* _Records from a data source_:
»»

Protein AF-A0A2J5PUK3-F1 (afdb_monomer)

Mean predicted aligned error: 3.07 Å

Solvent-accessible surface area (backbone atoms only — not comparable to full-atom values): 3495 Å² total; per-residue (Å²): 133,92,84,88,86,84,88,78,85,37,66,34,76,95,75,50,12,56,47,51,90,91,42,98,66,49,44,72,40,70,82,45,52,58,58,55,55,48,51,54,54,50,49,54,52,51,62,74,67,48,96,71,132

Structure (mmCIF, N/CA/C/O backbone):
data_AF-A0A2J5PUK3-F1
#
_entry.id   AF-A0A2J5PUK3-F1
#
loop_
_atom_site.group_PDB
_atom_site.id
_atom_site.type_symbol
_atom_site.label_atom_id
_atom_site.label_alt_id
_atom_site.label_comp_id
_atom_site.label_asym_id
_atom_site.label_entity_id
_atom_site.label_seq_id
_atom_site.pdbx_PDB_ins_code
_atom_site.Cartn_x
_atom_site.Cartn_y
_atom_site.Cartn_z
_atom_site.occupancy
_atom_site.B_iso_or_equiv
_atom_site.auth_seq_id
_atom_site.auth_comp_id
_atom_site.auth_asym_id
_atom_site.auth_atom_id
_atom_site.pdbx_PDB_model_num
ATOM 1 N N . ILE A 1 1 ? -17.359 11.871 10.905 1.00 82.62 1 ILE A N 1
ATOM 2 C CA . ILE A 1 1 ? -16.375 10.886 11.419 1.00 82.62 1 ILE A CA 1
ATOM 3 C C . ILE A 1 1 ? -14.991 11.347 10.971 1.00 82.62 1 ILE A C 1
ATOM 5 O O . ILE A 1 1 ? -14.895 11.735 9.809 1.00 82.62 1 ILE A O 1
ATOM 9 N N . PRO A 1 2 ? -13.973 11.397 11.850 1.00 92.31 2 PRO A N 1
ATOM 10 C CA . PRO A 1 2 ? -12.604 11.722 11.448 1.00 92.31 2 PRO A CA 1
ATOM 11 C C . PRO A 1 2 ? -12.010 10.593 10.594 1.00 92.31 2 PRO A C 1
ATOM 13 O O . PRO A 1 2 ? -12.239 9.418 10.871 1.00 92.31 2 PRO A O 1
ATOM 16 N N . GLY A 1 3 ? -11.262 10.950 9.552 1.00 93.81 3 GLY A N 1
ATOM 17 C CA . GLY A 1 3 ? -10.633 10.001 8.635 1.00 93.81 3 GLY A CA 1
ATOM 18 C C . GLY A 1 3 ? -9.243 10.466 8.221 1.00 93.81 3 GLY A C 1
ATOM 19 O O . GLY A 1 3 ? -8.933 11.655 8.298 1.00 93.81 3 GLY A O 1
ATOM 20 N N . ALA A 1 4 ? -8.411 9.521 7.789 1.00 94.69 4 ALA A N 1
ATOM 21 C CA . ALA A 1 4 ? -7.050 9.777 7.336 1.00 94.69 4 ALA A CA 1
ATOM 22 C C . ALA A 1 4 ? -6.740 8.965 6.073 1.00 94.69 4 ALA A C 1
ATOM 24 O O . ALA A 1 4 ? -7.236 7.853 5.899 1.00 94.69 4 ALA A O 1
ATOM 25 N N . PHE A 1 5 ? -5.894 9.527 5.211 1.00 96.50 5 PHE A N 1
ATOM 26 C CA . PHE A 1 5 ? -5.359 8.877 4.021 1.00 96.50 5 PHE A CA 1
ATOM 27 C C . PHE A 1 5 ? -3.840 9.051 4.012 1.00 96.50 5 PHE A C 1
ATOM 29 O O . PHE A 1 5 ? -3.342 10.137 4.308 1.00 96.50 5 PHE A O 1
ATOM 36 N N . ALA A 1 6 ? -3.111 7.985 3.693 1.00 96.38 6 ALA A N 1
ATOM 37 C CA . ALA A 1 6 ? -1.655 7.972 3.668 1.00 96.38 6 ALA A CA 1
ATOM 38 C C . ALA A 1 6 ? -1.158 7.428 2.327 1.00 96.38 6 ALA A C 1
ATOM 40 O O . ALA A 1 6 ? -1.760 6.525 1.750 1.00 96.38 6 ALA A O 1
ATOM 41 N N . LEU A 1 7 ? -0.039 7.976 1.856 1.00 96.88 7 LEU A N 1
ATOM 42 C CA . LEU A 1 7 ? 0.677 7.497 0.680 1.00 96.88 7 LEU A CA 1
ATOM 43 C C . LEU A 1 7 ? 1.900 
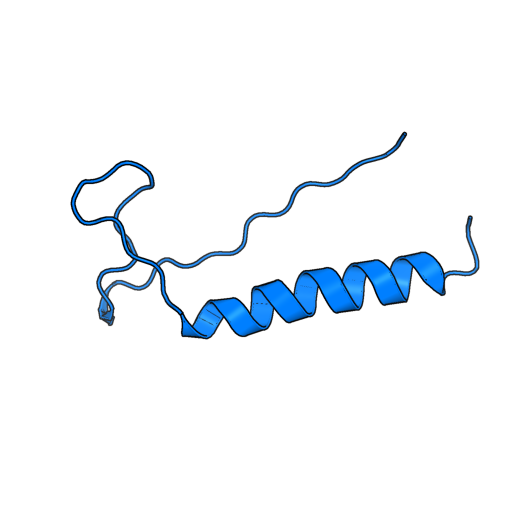6.696 1.130 1.00 96.88 7 LEU A C 1
ATOM 45 O O . LEU A 1 7 ? 2.638 7.131 2.013 1.00 96.88 7 LEU A O 1
ATOM 49 N N . LEU A 1 8 ? 2.124 5.547 0.497 1.00 97.00 8 LEU A N 1
ATOM 50 C CA . LEU A 1 8 ? 3.296 4.703 0.701 1.00 97.00 8 LEU A CA 1
ATOM 51 C C . LEU A 1 8 ? 4.090 4.657 -0.605 1.00 97.00 8 LEU A C 1
ATOM 53 O O . LEU A 1 8 ? 3.554 4.281 -1.644 1.00 97.00 8 LEU A O 1
ATOM 57 N N . GLY A 1 9 ? 5.354 5.074 -0.567 1.00 97.38 9 GLY A N 1
ATOM 58 C CA . GLY A 1 9 ? 6.173 5.168 -1.773 1.00 97.38 9 GLY A CA 1
ATOM 59 C C . GLY A 1 9 ? 6.619 3.799 -2.282 1.00 97.38 9 GLY A C 1
ATOM 60 O O . GLY A 1 9 ? 7.340 3.106 -1.577 1.00 97.38 9 GLY A O 1
ATOM 61 N N . SER A 1 10 ? 6.253 3.441 -3.517 1.00 97.44 10 SER A N 1
ATOM 62 C CA . SER A 1 10 ? 6.694 2.209 -4.201 1.00 97.44 10 SER A CA 1
ATOM 63 C C . SER A 1 10 ? 7.718 2.443 -5.321 1.00 97.44 10 SER A C 1
ATOM 65 O O . SER A 1 10 ? 8.077 1.501 -6.027 1.00 97.44 10 SER A O 1
ATOM 67 N N . GLY A 1 11 ? 8.155 3.690 -5.519 1.00 97.50 11 GLY A N 1
ATOM 68 C CA . GLY A 1 11 ? 9.032 4.092 -6.619 1.00 97.50 11 GLY A CA 1
ATOM 69 C C . GLY A 1 11 ? 10.474 3.628 -6.434 1.00 97.50 11 GLY A C 1
ATOM 70 O O . GLY A 1 11 ? 11.144 4.053 -5.494 1.00 97.50 11 GLY A O 1
ATOM 71 N N . ASN A 1 12 ? 10.965 2.798 -7.355 1.00 98.00 12 ASN A N 1
ATOM 72 C CA . ASN A 1 12 ? 12.330 2.284 -7.354 1.00 98.00 12 ASN A CA 1
ATOM 73 C C . ASN A
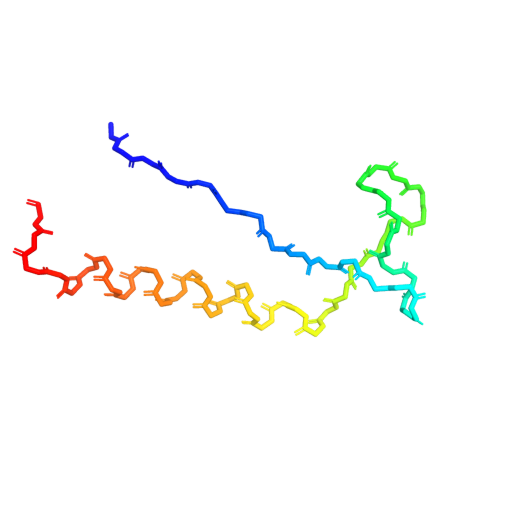 1 12 ? 12.848 2.123 -8.795 1.00 98.00 12 ASN A C 1
ATOM 75 O O . ASN A 1 12 ? 12.403 1.240 -9.528 1.00 98.00 12 ASN A O 1
ATOM 79 N N . LYS A 1 13 ? 13.824 2.958 -9.181 1.00 97.38 13 LYS A N 1
ATOM 80 C CA . LYS A 1 13 ? 14.424 2.971 -10.529 1.00 97.38 13 LYS A CA 1
ATOM 81 C C . LYS A 1 13 ? 15.107 1.658 -10.899 1.00 97.38 13 LYS A C 1
ATOM 83 O O . LYS A 1 13 ? 15.042 1.242 -12.049 1.00 97.38 13 LYS A O 1
ATOM 88 N N . GLU A 1 14 ? 15.742 0.994 -9.936 1.00 97.81 14 GLU A N 1
ATOM 89 C CA . GLU A 1 14 ? 16.446 -0.274 -10.174 1.00 97.81 14 GLU A CA 1
ATOM 90 C C . GLU A 1 14 ? 15.471 -1.418 -10.479 1.00 97.81 14 GLU A C 1
ATOM 92 O O . GLU A 1 14 ? 15.830 -2.379 -11.155 1.00 97.81 14 GLU A O 1
ATOM 97 N N . LYS A 1 15 ? 14.222 -1.297 -10.012 1.00 97.25 15 LYS A N 1
ATOM 98 C CA . LYS A 1 15 ? 13.146 -2.277 -10.221 1.00 97.25 15 LYS A CA 1
ATOM 99 C C . LYS A 1 15 ? 12.113 -1.835 -11.261 1.00 97.25 15 LYS A C 1
ATOM 101 O O . LYS A 1 15 ? 11.136 -2.546 -11.489 1.00 97.25 15 LYS A O 1
ATOM 106 N N . GLY A 1 16 ? 12.300 -0.662 -11.871 1.00 97.56 16 GLY A N 1
ATOM 107 C CA . GLY A 1 16 ? 11.364 -0.087 -12.838 1.00 97.56 16 GLY A CA 1
ATOM 108 C C . GLY A 1 16 ? 9.960 0.158 -12.275 1.00 97.56 16 GLY A C 1
ATOM 109 O O . GLY A 1 16 ? 8.987 0.058 -13.018 1.00 97.56 16 GLY A O 1
ATOM 110 N N . SER A 1 17 ? 9.830 0.431 -10.973 1.00 98.12 17 SER A N 1
ATOM 111 C CA . SER A 1 17 ? 8.544 0.718 -10.313 1.00 98.12 17 SER A CA 1
ATOM 112 C C . SER A 1 17 ? 8.290 2.217 -10.106 1.00 98.12 17 SER A C 1
ATOM 114 O O . SER A 1 17 ? 7.434 2.607 -9.316 1.00 98.12 17 SER A O 1
ATOM 116 N N . ASP A 1 18 ? 9.054 3.076 -10.781 1.00 97.94 18 ASP A N 1
ATOM 117 C CA . ASP A 1 18 ? 8.966 4.538 -10.717 1.00 97.94 18 ASP A CA 1
ATOM 118 C C . ASP A 1 18 ? 8.113 5.165 -11.837 1.00 97.94 18 ASP A C 1
ATOM 120 O O . ASP A 1 18 ? 7.928 6.384 -11.864 1.00 97.94 18 ASP A O 1
ATOM 124 N N . TYR A 1 19 ? 7.539 4.354 -12.732 1.00 98.12 19 TYR A N 1
ATOM 125 C CA . TYR A 1 19 ? 6.519 4.820 -13.671 1.00 98.12 19 TYR A CA 1
ATOM 126 C C . TYR A 1 19 ? 5.261 5.278 -12.926 1.00 98.12 19 TYR A C 1
ATOM 128 O O . TYR A 1 19 ? 4.781 4.614 -12.007 1.00 98.12 19 TYR A O 1
ATOM 136 N N . ALA A 1 20 ? 4.697 6.410 -13.352 1.00 97.50 20 ALA A N 1
ATOM 137 C CA . ALA A 1 20 ? 3.509 6.984 -12.733 1.00 97.50 20 ALA A CA 1
ATOM 138 C C . ALA A 1 20 ? 2.301 6.031 -12.784 1.00 97.50 20 ALA A C 1
ATOM 140 O O . ALA A 1 20 ? 2.154 5.219 -13.704 1.00 97.50 20 ALA A O 1
ATOM 141 N N . HIS A 1 21 ? 1.385 6.196 -11.827 1.00 96.75 21 HIS A N 1
ATOM 142 C CA . HIS A 1 21 ? 0.060 5.589 -11.908 1.00 96.75 21 HIS A CA 1
ATOM 143 C C . HIS A 1 21 ? -0.581 5.929 -13.265 1.00 96.75 21 HIS A C 1
ATOM 145 O O . HIS A 1 21 ? -0.478 7.062 -13.733 1.00 96.75 21 HIS A O 1
ATOM 151 N N . HIS A 1 22 ? -1.236 4.942 -13.884 1.00 97.81 22 HIS A N 1
ATOM 152 C CA . HIS A 1 22 ? -1.829 4.997 -15.234 1.00 97.81 22 HIS A CA 1
ATOM 153 C C . HIS A 1 22 ? -0.857 4.911 -16.424 1.00 97.81 22 HIS A C 1
ATOM 155 O O . HIS A 1 22 ? -1.308 4.932 -17.569 1.00 97.81 22 HIS A O 1
ATOM 161 N N . HIS A 1 23 ? 0.448 4.757 -16.204 1.00 98.38 23 HIS A N 1
ATOM 162 C CA . HIS A 1 23 ? 1.384 4.451 -17.287 1.00 98.38 23 HIS A CA 1
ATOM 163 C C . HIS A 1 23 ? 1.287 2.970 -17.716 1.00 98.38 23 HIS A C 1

««

* _TASK TO CARRY OUT_: Retype the records above, but only those lines that fall between the line containing "ATOM 109 O O" and the line containing "ATOM 126 C C", with both of those lines included, exactly as written.

* _RESPONSE TO THE TASK_:
ATOM 109 O O . GLY A 1 16 ? 8.987 0.058 -13.018 1.00 97.56 16 GLY A O 1
ATOM 110 N N . SER A 1 17 ? 9.830 0.431 -10.973 1.00 98.12 17 SER A N 1
ATOM 111 C CA . SER A 1 17 ? 8.544 0.718 -10.313 1.00 98.12 17 SER A CA 1
ATOM 112 C C . SER A 1 17 ? 8.290 2.217 -10.106 1.00 98.12 17 SER A C 1
ATOM 114 O O . SER A 1 17 ? 7.434 2.607 -9.316 1.00 98.12 17 SER A O 1
ATOM 116 N N . ASP A 1 18 ? 9.054 3.076 -10.781 1.00 97.94 18 ASP A N 1
ATOM 117 C CA . ASP A 1 18 ? 8.966 4.538 -10.717 1.00 97.94 18 ASP A CA 1
ATOM 118 C C . ASP A 1 18 ? 8.113 5.165 -11.837 1.00 97.94 18 ASP A C 1
ATOM 120 O O . ASP A 1 18 ? 7.928 6.384 -11.864 1.00 97.94 18 ASP A O 1
ATOM 124 N N . TYR A 1 19 ? 7.539 4.354 -12.732 1.00 98.12 19 TYR A N 1
ATOM 125 C CA . TYR A 1 19 ? 6.519 4.820 -13.671 1.00 98.12 19 TYR A CA 1
ATOM 126 C C . TYR A 1 19 ? 5.261 5.278 -12.926 1.00 98.12 19 TYR A C 1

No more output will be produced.